Pour résumer, l’enjeu de l’informatisation des médecins est que la profession, par les Unions légalement désignées pour cela, puisse avoir les mêmes données que les Caisses pour combattre, lutter contre les enquêtes des Caisses, qui, sans contre-pouvoir, continueraient à gérer seules ce qu’elles appellent le «risque» maladie.

Le décret d’application pour la transmission des données avec les Unions n’est pas écrit parce que le Ministère ne veut (ne sait ?) pas le rédiger, connaissant mal les particularités médicales dans le champ informatique, et que les syndicats sont en désaccord entre eux et avec les Unions (cf. MG France) sur la manière d’inciter les médecins à transmettre toutes leurs données volontairement aux Unions. C’est là que ça bloque.

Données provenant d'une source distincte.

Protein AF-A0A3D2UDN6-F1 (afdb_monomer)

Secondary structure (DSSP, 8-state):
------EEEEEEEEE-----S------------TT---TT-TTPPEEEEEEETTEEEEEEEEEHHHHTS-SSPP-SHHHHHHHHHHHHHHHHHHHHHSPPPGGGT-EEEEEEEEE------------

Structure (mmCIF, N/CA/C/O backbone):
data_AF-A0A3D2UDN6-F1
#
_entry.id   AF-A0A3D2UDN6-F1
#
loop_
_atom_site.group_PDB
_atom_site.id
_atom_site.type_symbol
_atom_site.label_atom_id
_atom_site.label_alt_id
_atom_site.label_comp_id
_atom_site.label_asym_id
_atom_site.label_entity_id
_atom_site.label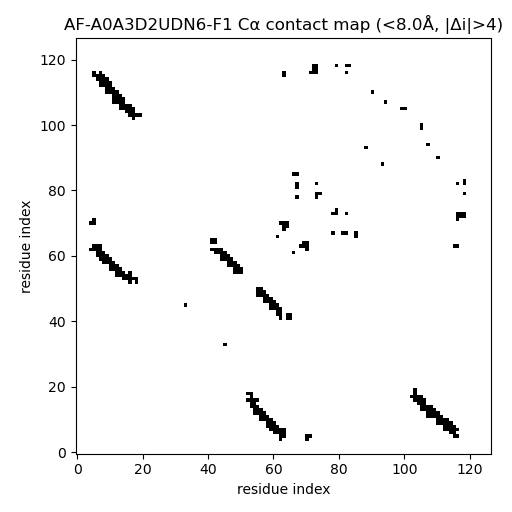_seq_id
_atom_site.pdbx_PDB_ins_code
_a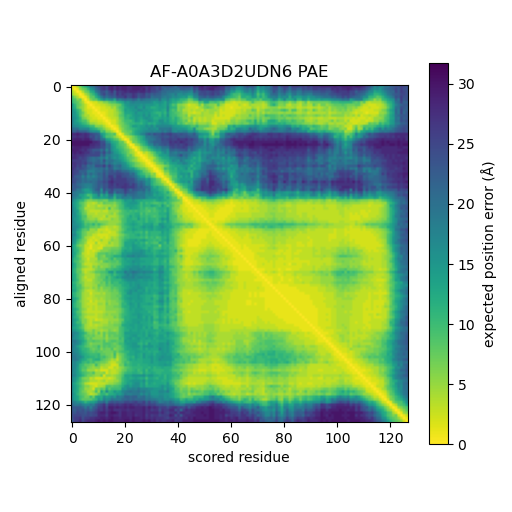tom_site.Cartn_x
_atom_site.Cartn_y
_atom_site.Cartn_z
_atom_site.occupancy
_atom_site.B_iso_or_equiv
_atom_site.auth_seq_id
_atom_site.auth_comp_id
_atom_site.auth_asym_id
_atom_site.auth_atom_id
_atom_site.pdbx_PDB_model_num
ATOM 1 N N . MET A 1 1 ? 11.734 -21.627 -13.927 1.00 33.25 1 MET A N 1
ATOM 2 C CA . MET A 1 1 ? 10.972 -20.378 -13.753 1.00 33.25 1 MET A CA 1
ATOM 3 C C . MET A 1 1 ? 9.601 -20.715 -13.210 1.00 33.25 1 MET A C 1
ATOM 5 O O . MET A 1 1 ? 8.769 -21.204 -13.961 1.00 33.25 1 MET A O 1
ATOM 9 N N . VAL A 1 2 ? 9.382 -20.524 -11.913 1.00 29.33 2 VAL A N 1
ATOM 10 C CA . VAL A 1 2 ? 8.018 -20.420 -11.387 1.00 29.33 2 VAL A CA 1
ATOM 11 C C . VAL A 1 2 ? 7.620 -18.974 -11.671 1.00 29.33 2 VAL A C 1
ATOM 13 O O . VAL A 1 2 ? 8.250 -18.077 -11.121 1.00 29.33 2 VAL A O 1
ATOM 16 N N . LEU A 1 3 ? 6.688 -18.738 -12.601 1.00 37.78 3 LEU A N 1
ATOM 17 C CA . LEU A 1 3 ? 6.059 -17.422 -12.733 1.00 37.78 3 LEU A CA 1
ATOM 18 C C . LEU A 1 3 ? 5.228 -17.221 -11.465 1.00 37.78 3 LEU A C 1
ATOM 20 O O . LEU A 1 3 ? 4.079 -17.654 -11.405 1.00 37.78 3 LEU A O 1
ATOM 24 N N . PHE A 1 4 ? 5.824 -16.639 -10.429 1.00 43.97 4 PHE A N 1
ATOM 25 C CA . PHE A 1 4 ? 5.018 -15.985 -9.415 1.00 43.97 4 PHE A CA 1
ATOM 26 C C . PHE A 1 4 ? 4.381 -14.780 -10.111 1.00 43.97 4 PHE A C 1
ATOM 28 O O . PHE A 1 4 ? 5.120 -13.987 -10.700 1.00 43.97 4 PHE A O 1
ATOM 35 N N . PRO A 1 5 ? 3.042 -14.666 -10.151 1.00 56.09 5 PRO A N 1
ATOM 36 C CA . PRO A 1 5 ? 2.424 -13.443 -10.631 1.00 56.09 5 PRO A CA 1
ATOM 37 C C . PRO A 1 5 ? 2.982 -12.319 -9.764 1.00 56.09 5 PRO A C 1
ATOM 39 O O . PRO A 1 5 ? 2.972 -12.414 -8.537 1.00 56.09 5 PRO A O 1
ATOM 42 N N . MET A 1 6 ? 3.572 -11.323 -10.413 1.00 66.88 6 MET A N 1
ATOM 43 C CA . MET A 1 6 ? 4.282 -10.246 -9.748 1.00 66.88 6 MET A CA 1
ATOM 44 C C . MET A 1 6 ? 3.253 -9.348 -9.065 1.00 66.88 6 MET A C 1
ATOM 46 O O . MET A 1 6 ? 2.679 -8.439 -9.661 1.00 66.88 6 MET A O 1
ATOM 50 N N . VAL A 1 7 ? 2.922 -9.709 -7.836 1.00 70.44 7 VAL A N 1
ATOM 51 C CA . VAL A 1 7 ? 1.816 -9.160 -7.068 1.00 70.44 7 VAL A CA 1
ATOM 52 C C . VAL A 1 7 ? 2.403 -8.567 -5.804 1.00 70.44 7 VAL A C 1
ATOM 54 O O . VAL A 1 7 ? 3.218 -9.196 -5.131 1.00 70.44 7 VAL A O 1
ATOM 57 N N . ILE A 1 8 ? 1.998 -7.342 -5.497 1.00 74.94 8 ILE A N 1
ATOM 58 C CA . ILE A 1 8 ? 2.387 -6.678 -4.264 1.00 74.94 8 ILE A CA 1
ATOM 59 C C . ILE A 1 8 ? 1.367 -7.077 -3.212 1.00 74.94 8 ILE A C 1
ATOM 61 O O . ILE A 1 8 ? 0.174 -6.823 -3.388 1.00 74.94 8 ILE A O 1
ATOM 65 N N . VAL A 1 9 ? 1.845 -7.702 -2.141 1.00 78.06 9 VAL A N 1
ATOM 66 C CA . VAL A 1 9 ? 1.040 -8.014 -0.958 1.00 78.06 9 VAL A CA 1
ATOM 67 C C . VAL A 1 9 ? 1.514 -7.106 0.160 1.00 78.06 9 VAL A C 1
ATOM 69 O O . VAL A 1 9 ? 2.709 -7.057 0.454 1.00 78.06 9 VAL A O 1
ATOM 72 N N . THR A 1 10 ? 0.606 -6.340 0.751 1.00 77.44 10 THR A N 1
ATOM 73 C CA . THR A 1 10 ? 0.926 -5.432 1.856 1.00 77.44 10 THR A CA 1
ATOM 74 C C . THR A 1 10 ? -0.079 -5.599 2.975 1.00 77.44 10 THR A C 1
ATOM 76 O O . THR A 1 10 ? -1.284 -5.523 2.736 1.00 77.44 10 THR A O 1
ATOM 79 N N . THR A 1 11 ? 0.432 -5.798 4.183 1.00 79.50 11 THR A N 1
ATOM 80 C CA . THR A 1 11 ? -0.344 -5.847 5.416 1.00 79.50 11 THR A CA 1
ATOM 81 C C . THR A 1 11 ? -0.187 -4.521 6.156 1.00 79.50 11 THR A C 1
ATOM 83 O O . THR A 1 11 ? 0.892 -3.932 6.226 1.00 79.50 11 THR A O 1
ATOM 86 N N . PHE A 1 12 ? -1.284 -4.031 6.716 1.00 81.25 12 PHE A N 1
ATOM 87 C CA . PHE A 1 12 ? -1.326 -2.836 7.546 1.00 81.25 12 PHE A CA 1
ATOM 88 C C . PHE A 1 12 ? -1.976 -3.205 8.861 1.00 81.25 12 PHE A C 1
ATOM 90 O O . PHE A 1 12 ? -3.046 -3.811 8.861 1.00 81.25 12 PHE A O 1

Ainsi il faut que les médecins s’informatisent pour transmettre aux Caisses et aux Unions dans la transparence afin d’organiser un contre-pouvoir aux Caisses.

Si nous n’acceptons pas, seules les Caisses auront les moyens de gérer le risque maladie et il ne restera aux médecins comme contre-pouvoir que la gestion privée de réseaux, forfaits par malade etc., ce qui ne nous plaît guère !

Derrière l’enjeu éthique, il y a un enjeu politique formidable; les deux défis peuvent être relevés si on agit sur les deux registres, ensemble.